Increasing evidence suggests that HPV infection of the mouth and throat, presumably acquired through oral-genital contact with an infected partner, can lead to squamous cell cancers of the tongue and tonsils.You know what HPV is, right? Human Papilloma Virus. The same virus that can cause cervical cancer in women and anal cancers in both men and women.

Scientists have been suspecting for years that this virus might be responsible for squamous cell cancers of the oral cavity. Turns out that it is, though it may be a more recent phenomenon related to the increasingly widespread nature of HPV infection.

What is the Evidence?

1. The incidence of certain oral cancers is rising

Doctors and dentists are seeing increasing numbers of tonsillar and tongue cancers in young men and women, even as rates of other oral cancers and the use of tobacco, a factor typically associated with increased risk of oral cancer, have declined, and rates of oral sex have increased.

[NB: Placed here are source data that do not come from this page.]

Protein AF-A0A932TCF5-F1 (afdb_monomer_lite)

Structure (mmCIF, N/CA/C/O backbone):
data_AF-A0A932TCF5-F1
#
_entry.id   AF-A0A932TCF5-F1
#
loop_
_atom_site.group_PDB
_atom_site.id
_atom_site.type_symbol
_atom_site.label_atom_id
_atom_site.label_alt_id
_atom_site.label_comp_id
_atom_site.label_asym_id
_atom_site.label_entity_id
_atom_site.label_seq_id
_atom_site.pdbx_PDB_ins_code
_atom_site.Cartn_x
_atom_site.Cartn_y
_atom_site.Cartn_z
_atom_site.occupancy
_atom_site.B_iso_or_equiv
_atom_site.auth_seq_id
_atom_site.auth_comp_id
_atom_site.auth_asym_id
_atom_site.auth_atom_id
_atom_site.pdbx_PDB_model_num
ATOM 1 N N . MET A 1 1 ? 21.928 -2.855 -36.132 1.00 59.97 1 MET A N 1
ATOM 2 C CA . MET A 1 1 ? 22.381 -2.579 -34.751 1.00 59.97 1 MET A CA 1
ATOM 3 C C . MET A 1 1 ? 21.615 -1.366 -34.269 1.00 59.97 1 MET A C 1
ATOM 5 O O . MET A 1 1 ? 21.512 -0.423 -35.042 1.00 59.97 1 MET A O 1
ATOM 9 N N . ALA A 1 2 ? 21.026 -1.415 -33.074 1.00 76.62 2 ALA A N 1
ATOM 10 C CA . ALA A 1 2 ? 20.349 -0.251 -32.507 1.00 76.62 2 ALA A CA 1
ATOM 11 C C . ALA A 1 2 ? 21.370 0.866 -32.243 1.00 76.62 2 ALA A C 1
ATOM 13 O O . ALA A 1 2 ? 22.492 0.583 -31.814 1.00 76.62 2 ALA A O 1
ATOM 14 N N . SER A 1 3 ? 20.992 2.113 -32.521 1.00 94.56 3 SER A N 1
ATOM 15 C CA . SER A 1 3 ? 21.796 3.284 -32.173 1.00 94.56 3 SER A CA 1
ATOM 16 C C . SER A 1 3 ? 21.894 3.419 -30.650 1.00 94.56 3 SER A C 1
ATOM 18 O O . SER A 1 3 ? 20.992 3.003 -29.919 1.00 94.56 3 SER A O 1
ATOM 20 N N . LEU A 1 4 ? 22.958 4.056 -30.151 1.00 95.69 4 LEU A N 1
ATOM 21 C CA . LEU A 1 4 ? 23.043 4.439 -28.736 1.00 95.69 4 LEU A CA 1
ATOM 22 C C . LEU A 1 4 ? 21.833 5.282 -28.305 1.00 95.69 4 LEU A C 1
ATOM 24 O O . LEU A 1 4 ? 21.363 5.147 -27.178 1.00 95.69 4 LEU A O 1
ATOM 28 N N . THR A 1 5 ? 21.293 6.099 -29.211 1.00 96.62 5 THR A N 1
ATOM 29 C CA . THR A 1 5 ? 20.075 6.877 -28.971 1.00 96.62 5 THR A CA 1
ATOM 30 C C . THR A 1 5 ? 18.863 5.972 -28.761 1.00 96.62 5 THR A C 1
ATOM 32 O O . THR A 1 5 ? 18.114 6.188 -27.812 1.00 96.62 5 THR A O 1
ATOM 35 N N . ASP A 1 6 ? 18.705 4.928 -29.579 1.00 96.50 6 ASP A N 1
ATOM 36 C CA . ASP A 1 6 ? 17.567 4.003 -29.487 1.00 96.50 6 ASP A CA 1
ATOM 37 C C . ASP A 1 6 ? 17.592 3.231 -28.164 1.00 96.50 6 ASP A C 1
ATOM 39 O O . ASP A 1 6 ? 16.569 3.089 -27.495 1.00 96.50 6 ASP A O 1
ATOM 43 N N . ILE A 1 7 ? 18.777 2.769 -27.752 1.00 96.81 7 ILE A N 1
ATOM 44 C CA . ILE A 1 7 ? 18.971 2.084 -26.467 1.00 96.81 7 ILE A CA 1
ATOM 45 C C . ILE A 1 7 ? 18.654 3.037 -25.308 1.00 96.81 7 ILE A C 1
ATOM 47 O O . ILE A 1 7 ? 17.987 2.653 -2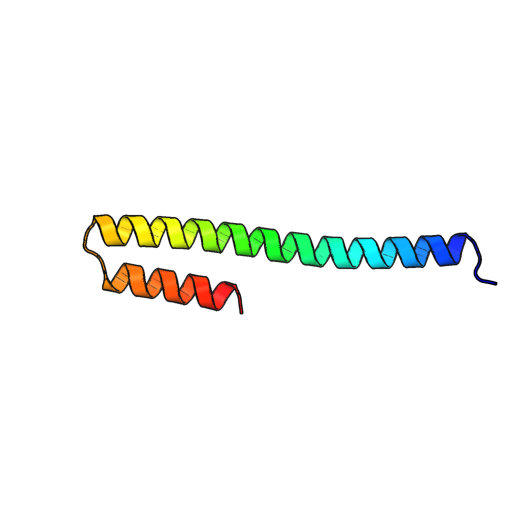4.346 1.00 96.81 7 ILE A O 1
ATOM 51 N N . ALA A 1 8 ? 19.105 4.290 -25.402 1.00 97.12 8 ALA A N 1
ATOM 52 C CA . ALA A 1 8 ? 18.856 5.291 -24.376 1.00 97.12 8 ALA A CA 1
ATOM 53 C C . ALA A 1 8 ? 17.359 5.638 -24.250 1.00 97.12 8 ALA A C 1
ATOM 55 O O . ALA A 1 8 ? 16.870 5.778 -23.129 1.00 97.12 8 ALA A O 1
ATOM 56 N N . GLU A 1 9 ? 16.619 5.724 -25.361 1.00 97.88 9 GLU A N 1
ATOM 57 C CA . GLU A 1 9 ? 15.164 5.950 -25.341 1.00 97.88 9 GLU A CA 1
ATOM 58 C C . GLU A 1 9 ? 14.392 4.765 -24.755 1.00 97.88 9 GLU A C 1
ATOM 60 O O . GLU A 1 9 ? 13.476 4.947 -23.947 1.00 97.88 9 GLU A O 1
ATOM 65 N N . GLN A 1 10 ? 14.788 3.537 -25.095 1.00 97.56 10 GLN A N 1
ATOM 66 C CA . GLN A 1 10 ? 14.188 2.337 -24.510 1.00 97.56 10 GLN A CA 1
ATOM 67 C C . GLN A 1 10 ? 14.407 2.288 -22.993 1.00 97.56 10 GLN A C 1
ATOM 69 O O . GLN A 1 10 ? 13.471 2.011 -22.239 1.00 97.56 10 GLN A O 1
ATOM 74 N N . ALA A 1 11 ? 15.619 2.612 -22.532 1.00 97.88 11 ALA A N 1
ATOM 75 C CA . ALA A 1 11 ? 15.931 2.673 -21.109 1.00 97.88 11 ALA A CA 1
ATOM 76 C C . ALA A 1 11 ? 15.115 3.756 -20.385 1.00 97.88 11 ALA A C 1
ATOM 78 O O . ALA A 1 11 ? 14.557 3.478 -19.322 1.00 97.88 11 ALA A O 1
ATOM 79 N N . ARG A 1 12 ? 14.994 4.962 -20.965 1.00 98.31 12 ARG A N 1
ATOM 80 C CA . ARG A 1 12 ? 14.147 6.042 -20.427 1.00 98.31 12 ARG A CA 1
ATOM 81 C C . ARG A 1 12 ? 12.700 5.591 -20.283 1.00 98.31 12 ARG A C 1
ATOM 83 O O . ARG A 1 12 ? 12.165 5.620 -19.180 1.00 98.31 12 ARG A O 1
ATOM 90 N N . THR A 1 13 ? 12.122 5.058 -21.356 1.00 98.44 13 THR A N 1
ATOM 91 C CA . THR A 1 13 ? 10.732 4.580 -21.371 1.00 98.44 13 THR A CA 1
ATOM 92 C C . THR A 1 13 ? 10.489 3.523 -20.289 1.00 98.44 13 THR A C 1
ATOM 94 O O . THR A 1 13 ? 9.504 3.587 -19.552 1.00 98.44 13 THR A O 1
ATOM 97 N N . ALA A 1 14 ? 11.405 2.562 -20.137 1.00 98.38 14 ALA A N 1
ATOM 98 C CA . ALA A 1 14 ? 11.295 1.530 -19.109 1.00 98.38 14 ALA A CA 1
ATOM 99 C C . ALA A 1 14 ? 11.367 2.104 -17.681 1.00 98.38 14 ALA A C 1
ATOM 101 O O . ALA A 1 14 ? 10.610 1.683 -16.798 1.00 98.38 14 ALA A O 1
ATOM 102 N N . LEU A 1 15 ? 12.258 3.071 -17.443 1.00 98.50 15 LEU A N 1
ATOM 103 C CA . LEU A 1 15 ? 12.383 3.739 -16.149 1.00 98.50 15 LEU A CA 1
ATOM 104 C C . LEU A 1 15 ? 11.159 4.600 -15.830 1.00 98.50 15 LEU A C 1
ATOM 106 O O . LEU A 1 15 ? 10.688 4.549 -14.694 1.00 98.50 15 LEU A O 1
ATOM 110 N N . ASP A 1 16 ? 10.598 5.303 -16.811 1.00 98.62 16 ASP A N 1
ATOM 111 C CA . ASP A 1 16 ? 9.397 6.124 -16.641 1.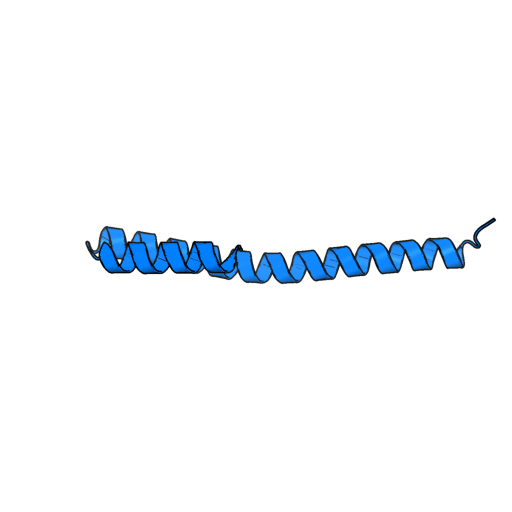00 98.62 16 ASP A CA 1
ATOM 112 C C . ASP A 1 16 ? 8.177 5.270 -16.285 1.00 98.62 16 ASP A C 1
ATOM 114 O O . ASP A 1 16 ? 7.454 5.577 -15.333 1.00 98.62 16 ASP A O 1
ATOM 118 N N . LEU A 1 17 ? 7.991 4.134 -16.966 1.00 98.44 17 LEU A N 1
ATOM 119 C CA . LEU A 1 17 ? 6.929 3.176 -16.641 1.00 98.44 17 LEU A CA 1
ATOM 120 C C . LEU A 1 17 ? 7.077 2.630 -15.214 1.00 98.44 17 LEU A C 1
ATOM 122 O O . LEU A 1 17 ? 6.105 2.594 -14.449 1.00 98.44 17 LEU A O 1
ATOM 126 N N . LYS A 1 18 ? 8.301 2.255 -14.822 1.00 98.38 18 LYS A N 1
ATOM 127 C CA . LYS A 1 18 ? 8.602 1.796 -13.459 1.00 98.38 18 LYS A CA 1
ATOM 128 C C . LYS A 1 18 ? 8.356 2.897 -12.428 1.00 98.38 18 LYS A C 1
ATOM 130 O O . LYS A 1 18 ? 7.811 2.629 -11.358 1.00 98.38 18 LYS A O 1
ATOM 135 N N . ASN A 1 19 ? 8.742 4.130 -12.742 1.00 98.25 19 ASN A N 1
ATOM 136 C CA . ASN A 1 19 ? 8.549 5.291 -11.886 1.00 98.25 19 ASN A CA 1
ATOM 137 C C . ASN A 1 19 ? 7.060 5.564 -11.656 1.00 98.25 19 ASN A C 1
ATOM 139 O O . ASN A 1 19 ? 6.623 5.663 -10.512 1.00 98.25 19 ASN A O 1
ATOM 143 N N . ALA A 1 20 ? 6.267 5.576 -12.728 1.00 97.88 20 ALA A N 1
ATOM 144 C CA . ALA A 1 20 ? 4.826 5.774 -12.658 1.00 97.88 20 ALA A CA 1
ATOM 145 C C . ALA A 1 20 ? 4.116 4.660 -11.873 1.00 97.88 20 ALA A C 1
ATOM 147 O O . ALA A 1 20 ? 3.173 4.927 -11.130 1.00 97.88 20 ALA A O 1
ATOM 148 N N . ALA A 1 21 ? 4.535 3.399 -12.023 1.00 96.94 21 ALA A N 1
ATOM 149 C CA . ALA A 1 21 ? 4.020 2.305 -11.197 1.00 96.94 21 ALA A CA 1
ATOM 150 C C . ALA A 1 21 ? 4.350 2.518 -9.709 1.00 96.94 21 ALA A C 1
ATOM 152 O O . ALA A 1 21 ? 3.457 2.443 -8.868 1.00 96.94 21 ALA A O 1
ATOM 153 N N . ARG A 1 22 ? 5.603 2.870 -9.392 1.00 97.50 22 ARG A N 1
ATOM 154 C CA . ARG A 1 22 ? 6.049 3.115 -8.015 1.00 97.50 22 ARG A CA 1
ATOM 155 C C . ARG A 1 22 ? 5.264 4.237 -7.336 1.00 97.50 22 ARG A C 1
ATOM 157 O O . ARG A 1 22 ? 4.814 4.044 -6.213 1.00 97.50 22 ARG A O 1
ATOM 164 N N . GLU A 1 23 ? 5.088 5.382 -7.993 1.00 97.44 23 GLU A N 1
ATOM 165 C CA . GLU A 1 23 ? 4.386 6.532 -7.399 1.00 97.44 23 GLU A CA 1
ATOM 166 C C . GLU A 1 23 ? 2.910 6.226 -7.100 1.00 97.44 23 GLU A C 1
ATOM 168 O O . GLU A 1 23 ? 2.397 6.584 -6.034 1.00 97.44 23 GLU A O 1
ATOM 173 N N . ARG A 1 24 ? 2.245 5.483 -7.997 1.00 94.12 24 ARG A N 1
ATOM 174 C CA . ARG A 1 24 ? 0.874 4.998 -7.776 1.00 94.12 24 ARG A CA 1
ATOM 175 C C . ARG A 1 24 ? 0.807 4.081 -6.554 1.00 94.12 24 ARG A C 1
ATOM 177 O O . ARG A 1 24 ? 0.031 4.340 -5.635 1.00 94.12 24 ARG A O 1
ATOM 184 N N . THR A 1 25 ? 1.666 3.063 -6.493 1.00 94.50 25 THR A N 1
ATOM 185 C CA . THR A 1 25 ? 1.699 2.122 -5.363 1.00 94.50 25 THR A CA 1
ATOM 186 C C . THR A 1 25 ? 2.072 2.804 -4.047 1.00 94.50 25 THR A C 1
ATOM 188 O O . THR A 1 25 ? 1.514 2.461 -3.006 1.00 94.50 25 THR A O 1
ATOM 191 N N . LEU A 1 26 ? 2.986 3.778 -4.058 1.00 95.94 26 LEU A N 1
ATOM 192 C CA . LEU A 1 26 ? 3.414 4.485 -2.850 1.00 95.94 26 LEU A CA 1
ATOM 193 C C . LEU A 1 26 ? 2.269 5.294 -2.230 1.00 95.94 26 LEU A C 1
ATOM 195 O O . LEU A 1 26 ? 2.104 5.280 -1.008 1.00 95.94 26 LEU A O 1
ATOM 199 N N . SER A 1 27 ? 1.466 5.964 -3.060 1.00 94.44 27 SER A N 1
ATOM 200 C CA . SER A 1 27 ? 0.285 6.700 -2.593 1.00 94.44 27 SER A CA 1
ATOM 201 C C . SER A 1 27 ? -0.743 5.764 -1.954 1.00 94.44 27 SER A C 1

Confounding factors may be an increase in binge drinking, another risk factor for oral cancer, and the fact that tonsillectomies are no longer regularly performed. But upwards of one quarter of individuals with oral cancer these days do not have a history of drinking or smoking, suggesting that another risk factor is emerging. That factor appears to be HPV.

2. HPV DNA is found in oral cancer cells

Somewhere between 40 and 75% of tongue and tonsillar cancers contain HPV16 DNA. HPV 16 is the HPV genotype most frequently found in cervical and anal cancers, and is known to be sexually transmitted.

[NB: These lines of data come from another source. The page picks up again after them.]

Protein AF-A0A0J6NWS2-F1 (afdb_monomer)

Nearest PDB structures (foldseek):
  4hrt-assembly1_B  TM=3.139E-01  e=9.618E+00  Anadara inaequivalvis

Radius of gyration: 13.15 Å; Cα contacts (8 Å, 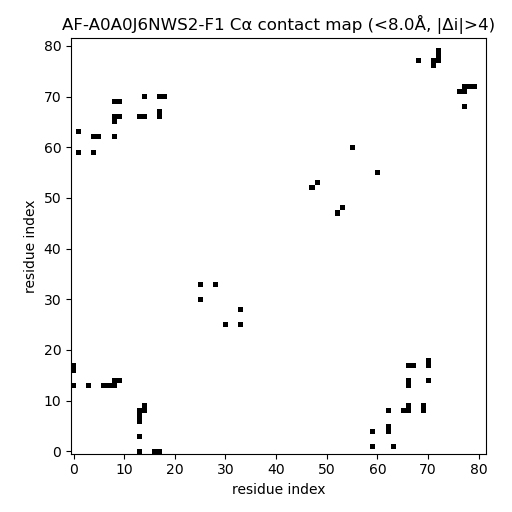|Δi|>4): 39; chains: 1; bounding box: 28×32×28 Å

Structure (mmCIF, N/CA/C/O backbone):
data_AF-A0A0J6NWS2-F1
#
_entry.id   AF-A0A0J6NWS2-F1
#
loop_
_atom_site.group_PDB
_atom_site.id
_atom_site.type_symbol
_atom_site.label_atom_id
_atom_site.label_alt_id
_atom_site.label_comp_id
_atom_site.label_asym_id
_atom_site.label_entity_id
_atom_site.label_seq_id
_atom_site.pdbx_PDB_ins_code
_atom_site.Cartn_x
_atom_site.Cartn_y
_atom_site.Cartn_z
_atom_site.occupancy
_atom_site.B_iso_or_equiv
_atom_site.auth_seq_id
_atom_site.auth_comp_id
_atom_site.auth_asym_id
_atom_site.auth_atom_id
_atom_site.pdbx_PDB_model_num
ATOM 1 N N . 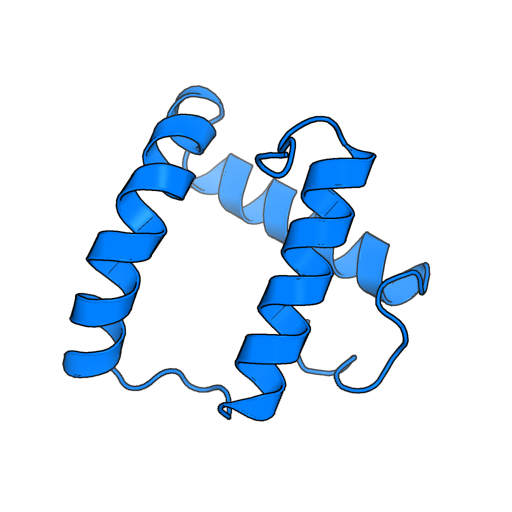MET A 1 1 ? -1.464 -8.420 -4.258 1.00 68.94 1 MET A N 1
ATOM 2 C CA . MET A 1 1 ? -1.021 -7.075 -4.665 1.00 68.94 1 MET A CA 1
ATOM 3 C C . MET A 1 1 ? 0.281 -7.141 -5.451 1.00 68.94 1 MET A C 1
ATOM 5 O O . MET A 1 1 ? 0.263 -6.754 -6.604 1.00 68.94 1 MET A O 1
ATOM 9 N N . ILE A 1 2 ? 1.343 -7.754 -4.914 1.00 71.50 2 ILE A N 1
ATOM 10 C CA . ILE A 1 2 ? 2.653 -7.837 -5.593 1.00 71.50 2 ILE A CA 1
ATOM 11 C C . ILE A 1 2 ? 2.658 -8.544 -6.962 1.00 71.50 2 ILE A C 1
ATOM 13 O O . ILE A 1 2 ? 3.442 -8.213 -7.836 1.00 71.50 2 ILE A O 1
ATOM 17 N N . HIS A 1 3 ? 1.724 -9.469 -7.206 1.00 74.50 3 HIS A N 1
ATOM 18 C CA . HIS A 1 3 ? 1.585 -10.139 -8.509 1.00 74.50 3 HIS A CA 1
ATOM 19 C C . HIS A 1 3 ? 1.194 -9.188 -9.658 1.00 74.50 3 HIS A C 1
ATOM 21 O O . HIS A 1 3 ? 1.263 -9.579 -10.819 1.00 74.50 3 HIS A O 1
ATOM 27 N N . SER A 1 4 ? 0.772 -7.963 -9.337 1.00 80.31 4 SER A N 1
ATOM 28 C CA . SER A 1 4 ? 0.442 -6.912 -10.301 1.00 80.31 4 SER A CA 1
ATOM 29 C C . SER A 1 4 ? 1.566 -5.879 -10.448 1.00 80.31 4 SER A C 1
ATOM 31 O O . SER A 1 4 ? 1.357 -4.864 -11.107 1.00 80.31 4 SER A O 1
ATOM 33 N N . PHE A 1 5 ? 2.737 -6.129 -9.850 1.00 80.88 5 PHE A N 1
ATOM 34 C CA . PHE A 1 5 ? 3.909 -5.264 -9.951 1.00 80.88 5 PHE A CA 1
ATOM 35 C C . PHE A 1 5 ? 4.252 -4.948 -11.415 1.00 80.88 5 PHE A C 1
ATOM 37 O O . PHE A 1 5 ? 4.198 -5.819 -12.288 1.00 80.88 5 PHE A O 1
ATOM 44 N N . GLY A 1 6 ? 4.564 -3.678 -11.686 1.00 78.50 6 GLY A N 1
ATOM 45 C CA . GLY A 1 6 ? 4.848 -3.164 -13.029 1.00 78.50 6 GLY A CA 1
ATOM 46 C C . GLY A 1 6 ? 3.613 -2.792 -13.860 1.00 78.50 6 GLY A C 1
ATOM 47 O O . GLY A 1 6 ? 3.768 -2.247 -14.953 1.00 78.50 6 GLY A O 1
ATOM 48 N N . LYS A 1 7 ? 2.390 -3.040 -13.368 1.00 87.69 7 LYS A N 1
ATOM 49 C CA . LYS A 1 7 ? 1.176 -2.475 -13.976 1.00 87.69 7 LYS A CA 1
ATOM 50 C C . LYS A 1 7 ? 1.029 -0.987 -13.623 1.00 87.69 7 LYS A C 1
ATOM 52 O O . LYS A 1 7 ? 1.483 -0.575 -12.550 1.00 87.69 7 LYS A O 1
ATOM 57 N N . PRO A 1 8 ? 0.383 -0.185 -14.491 1.00 87.56 8 PRO A N 1
ATOM 58 C CA . PRO A 1 8 ? 0.062 1.206 -14.188 1.00 87.56 8 PRO A CA 1
ATOM 59 C C . PRO A 1 8 ? -0.729 1.341 -12.884 1.00 87.56 8 PRO A C 1
ATOM 61 O O . PRO A 1 8 ? -1.573 0.500 -12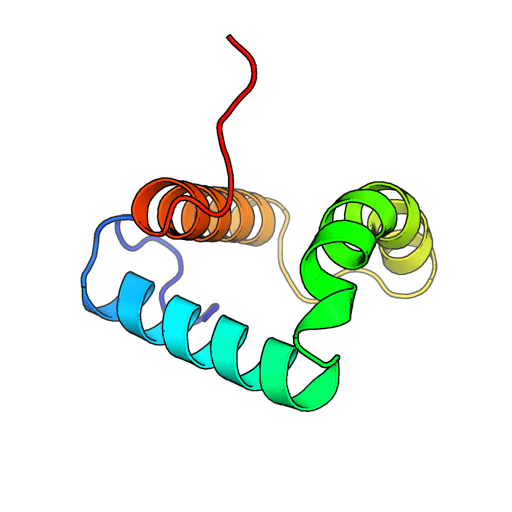.573 1.00 87.56 8 PRO A O 1
ATOM 64 N N . VAL A 1 9 ? -0.472 2.408 -12.126 1.00 86.31 9 VAL A N 1
ATOM 65 C CA . VAL A 1 9 ? -1.137 2.638 -10.832 1.00 86.31 9 VAL A CA 1
ATOM 66 C C . VAL A 1 9 ? -2.640 2.877 -10.978 1.00 86.31 9 VAL A C 1
ATOM 68 O O . VAL A 1 9 ? -3.404 2.559 -10.074 1.00 86.31 9 VAL A O 1
ATOM 71 N N . ASP A 1 10 ? -3.079 3.385 -12.127 1.00 86.25 10 ASP A N 1
ATOM 72 C CA . ASP A 1 10 ? -4.474 3.632 -12.489 1.00 86.25 10 ASP A CA 1
ATOM 73 C C . ASP A 1 10 ? -5.171 2.410 -13.115 1.00 86.25 10 ASP A C 1
ATOM 75 O O . ASP A 1 10 ? -6.351 2.484 -13.466 1.00 86.25 10 ASP A O 1
ATOM 79 N N . ASP A 1 11 ? -4.476 1.273 -13.236 1.00 91.06 11 ASP A N 1
ATOM 80 C CA . ASP A 1 11 ? -5.056 0.043 -13.766 1.00 91.06 11 ASP A CA 1
ATOM 81 C C . ASP A 1 11 ? -6.239 -0.421 -12.881 1.00 91.06 11 ASP A C 1
ATOM 83 O O . ASP A 1 11 ?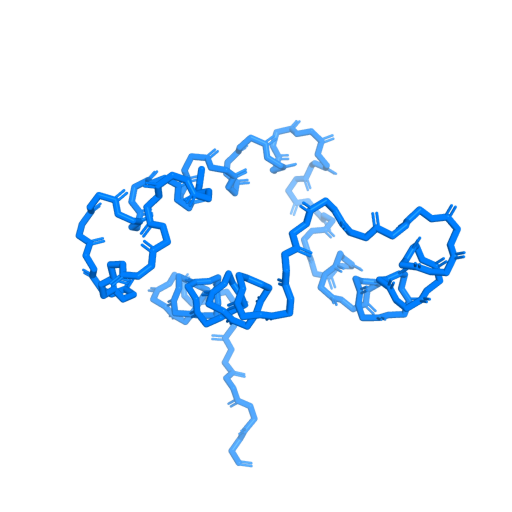 -6.090 -0.563 -11.659 1.00 91.06 11 ASP A O 1
ATOM 87 N N . PRO A 1 12 ? -7.428 -0.689 -13.460 1.00 87.25 12 PRO A N 1
ATOM 88 C CA . PRO A 1 12 ? -8.609 -1.093 -12.696 1.00 87.25 12 PRO A CA 1
ATOM 89 C C . PRO A 1 12 ? -8.410 -2.355 -11.845 1.00 87.25 12 PRO A C 1
ATOM 91 O O . PRO A 1 12 ? -9.009 -2.486 -10.776 1.00 87.25 12 PRO A O 1
ATOM 94 N N . GLU A 1 13 ? -7.583 -3.298 -12.301 1.00 88.06 13 GLU A N 1
ATOM 95 C CA . GLU A 1 13 ? -7.260 -4.513 -11.556 1.00 88.06 13 GLU A CA 1
ATOM 96 C C . GLU A 1 13 ? -6.405 -4.183 -10.330 1.00 88.06 13 GLU A C 1
ATOM 98 O O . GLU A 1 13 ? -6.673 -4.687 -9.236 1.00 88.06 13 GLU A O 1
ATOM 103 N N . VAL A 1 14 ? -5.421 -3.292 -10.496 1.00 87.00 14 VAL A N 1
ATOM 104 C CA . VAL A 1 14 ? -4.565 -2.802 -9.408 1.00 87.00 14 VAL A CA 1
ATOM 105 C C . VAL A 1 14 ? -5.415 -2.081 -8.365 1.00 87.00 14 VAL A C 1
ATOM 107 O O . VAL A 1 14 ? -5.375 -2.443 -7.189 1.00 87.00 14 VAL A O 1
ATOM 110 N N . GLN A 1 15 ? -6.272 -1.152 -8.789 1.00 86.75 15 GLN A N 1
ATOM 111 C CA . GLN A 1 15 ? -7.147 -0.405 -7.881 1.00 86.75 15 GLN A CA 1
ATOM 112 C C . GLN A 1 15 ? -8.126 -1.310 -7.117 1.00 86.75 15 GLN A C 1
ATOM 114 O O . GLN A 1 15 ? -8.338 -1.128 -5.918 1.00 86.75 15 GLN A O 1
ATOM 119 N N . ASN A 1 16 ? -8.671 -2.347 -7.760 1.00 87.50 16 ASN A N 1
ATOM 120 C CA . ASN A 1 16 ? -9.546 -3.314 -7.095 1.00 87.50 16 ASN A CA 1
ATOM 121 C C . ASN A 1 16 ? -8.803 -4.185 -6.063 1.00 87.50 16 ASN A C 1
ATOM 123 O O . ASN A 1 16 ? -9.373 -4.573 -5.041 1.00 87.50 16 ASN A O 1
ATOM 127 N N . LEU A 1 17 ? -7.536 -4.522 -6.311 1.00 86.75 17 LEU A N 1
ATOM 128 C CA . LEU A 1 17 ? -6.718 -5.260 -5.344 1.00 86.75 17 LEU A CA 1
ATOM 129 C C . LEU A 1 17 ? -6.383 -4.405 -4.117 1.00 86.75 17 LEU A C 1
ATOM 131 O O . LEU A 1 17 ? -6.371 -4.923 -2.998 1.00 86.75 17 LEU A O 1
ATOM 135 N N . VAL A 1 18 ? -6.141 -3.112 -4.321 1.00 85.25 18 VAL A N 1
ATOM 136 C CA . VAL A 1 18 ? -5.860 -2.149 -3.249 1.00 85.25 18 VAL A CA 1
ATOM 137 C C . VAL A 1 18 ? -7.099 -1.897 -2.408 1.00 85.25 18 VAL A C 1
ATOM 139 O O . VAL A 1 18 ? -7.021 -1.976 -1.186 1.00 85.25 18 VAL A O 1
ATOM 142 N N . ASP A 1 19 ? -8.257 -1.696 -3.038 1.00 85.06 19 ASP A N 1
ATOM 143 C CA . ASP A 1 19 ? -9.543 -1.563 -2.347 1.00 85.06 19 ASP A CA 1
ATOM 144 C C . ASP A 1 19 ? -9.828 -2.775 -1.445 1.00 85.06 19 ASP A C 1
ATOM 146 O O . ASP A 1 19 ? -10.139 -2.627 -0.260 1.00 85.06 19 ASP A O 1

Scientists testing tumor samples from Sweden’s tumor registry in 2007 found that the rate of HPV DNA presence in tonsillar cancers increased from 23% in 1975 to 68% in 2002.

3. The risk for oral cancer increases with number of oral sex partners

Having more than 6 lifetime oral sex partners is associated with a greater than threefold increase in oral cancer risk. (NEJM) This risk appears independent of the risk imparted by smoking and alcohol, which is associated with HPV-negative cancers. Again, this suggests that there are separate pathways to oral cancer, one mediated by HPV and the other via some other factor modified that is by alcohol and nicotine.

What is Your Risk for Getting Oral Cancer?

It’s really, really low. According to the SEER database, the the annual incidence of oral cancer is about 10 per 100,000 annually (6 per 100,000 for women and 16 per 100,000 for men.)
So extrapolating from the research, having had oral sex with more than 6 partners would raise the annual risk of oral cancer in a male to 48 per 100,000.
Of course, that’s just the annual risk. The lifetime risk of getting oral cancer is considerably higher, about 1%, give or take, depending upon how old you live to be.
So, if these numbers hold for HPV related cancers as well, and you have more than 6 oral sex partners, your lifetime risk for oral cancer by age 70 will be about 3 %. Which looks like this –
But, the risk of dying from oral cancer is much, much lower, about 2.5 per 100,000 annually, and ranges from 1.3 per 100,000 in individuals under age 65 to about 12 per 100,000 in those age 65 and older. Since HPV cancers are less aggressive than other oral cancers, I don’t think we can extrapolate historic mortality data, so I won’t. But I would suspect that the risk of dying from an HPV-related oral cancer is even lower than the numbers I just quoted.

(This is rough math, and probably not statistically proper, but it’s the best I can do with the data I have. Others who are better at statistics, please feel free to comment and correct this estimate and I will revise if need be.)

By comparison, the annual incidence of cervical cancer in women is about 7 per 100,000 and the mortality about 2.5 per 100,000. The lifetime risk is about half that of oral cancer in males, due, I suspect, to Pap smear screening in women.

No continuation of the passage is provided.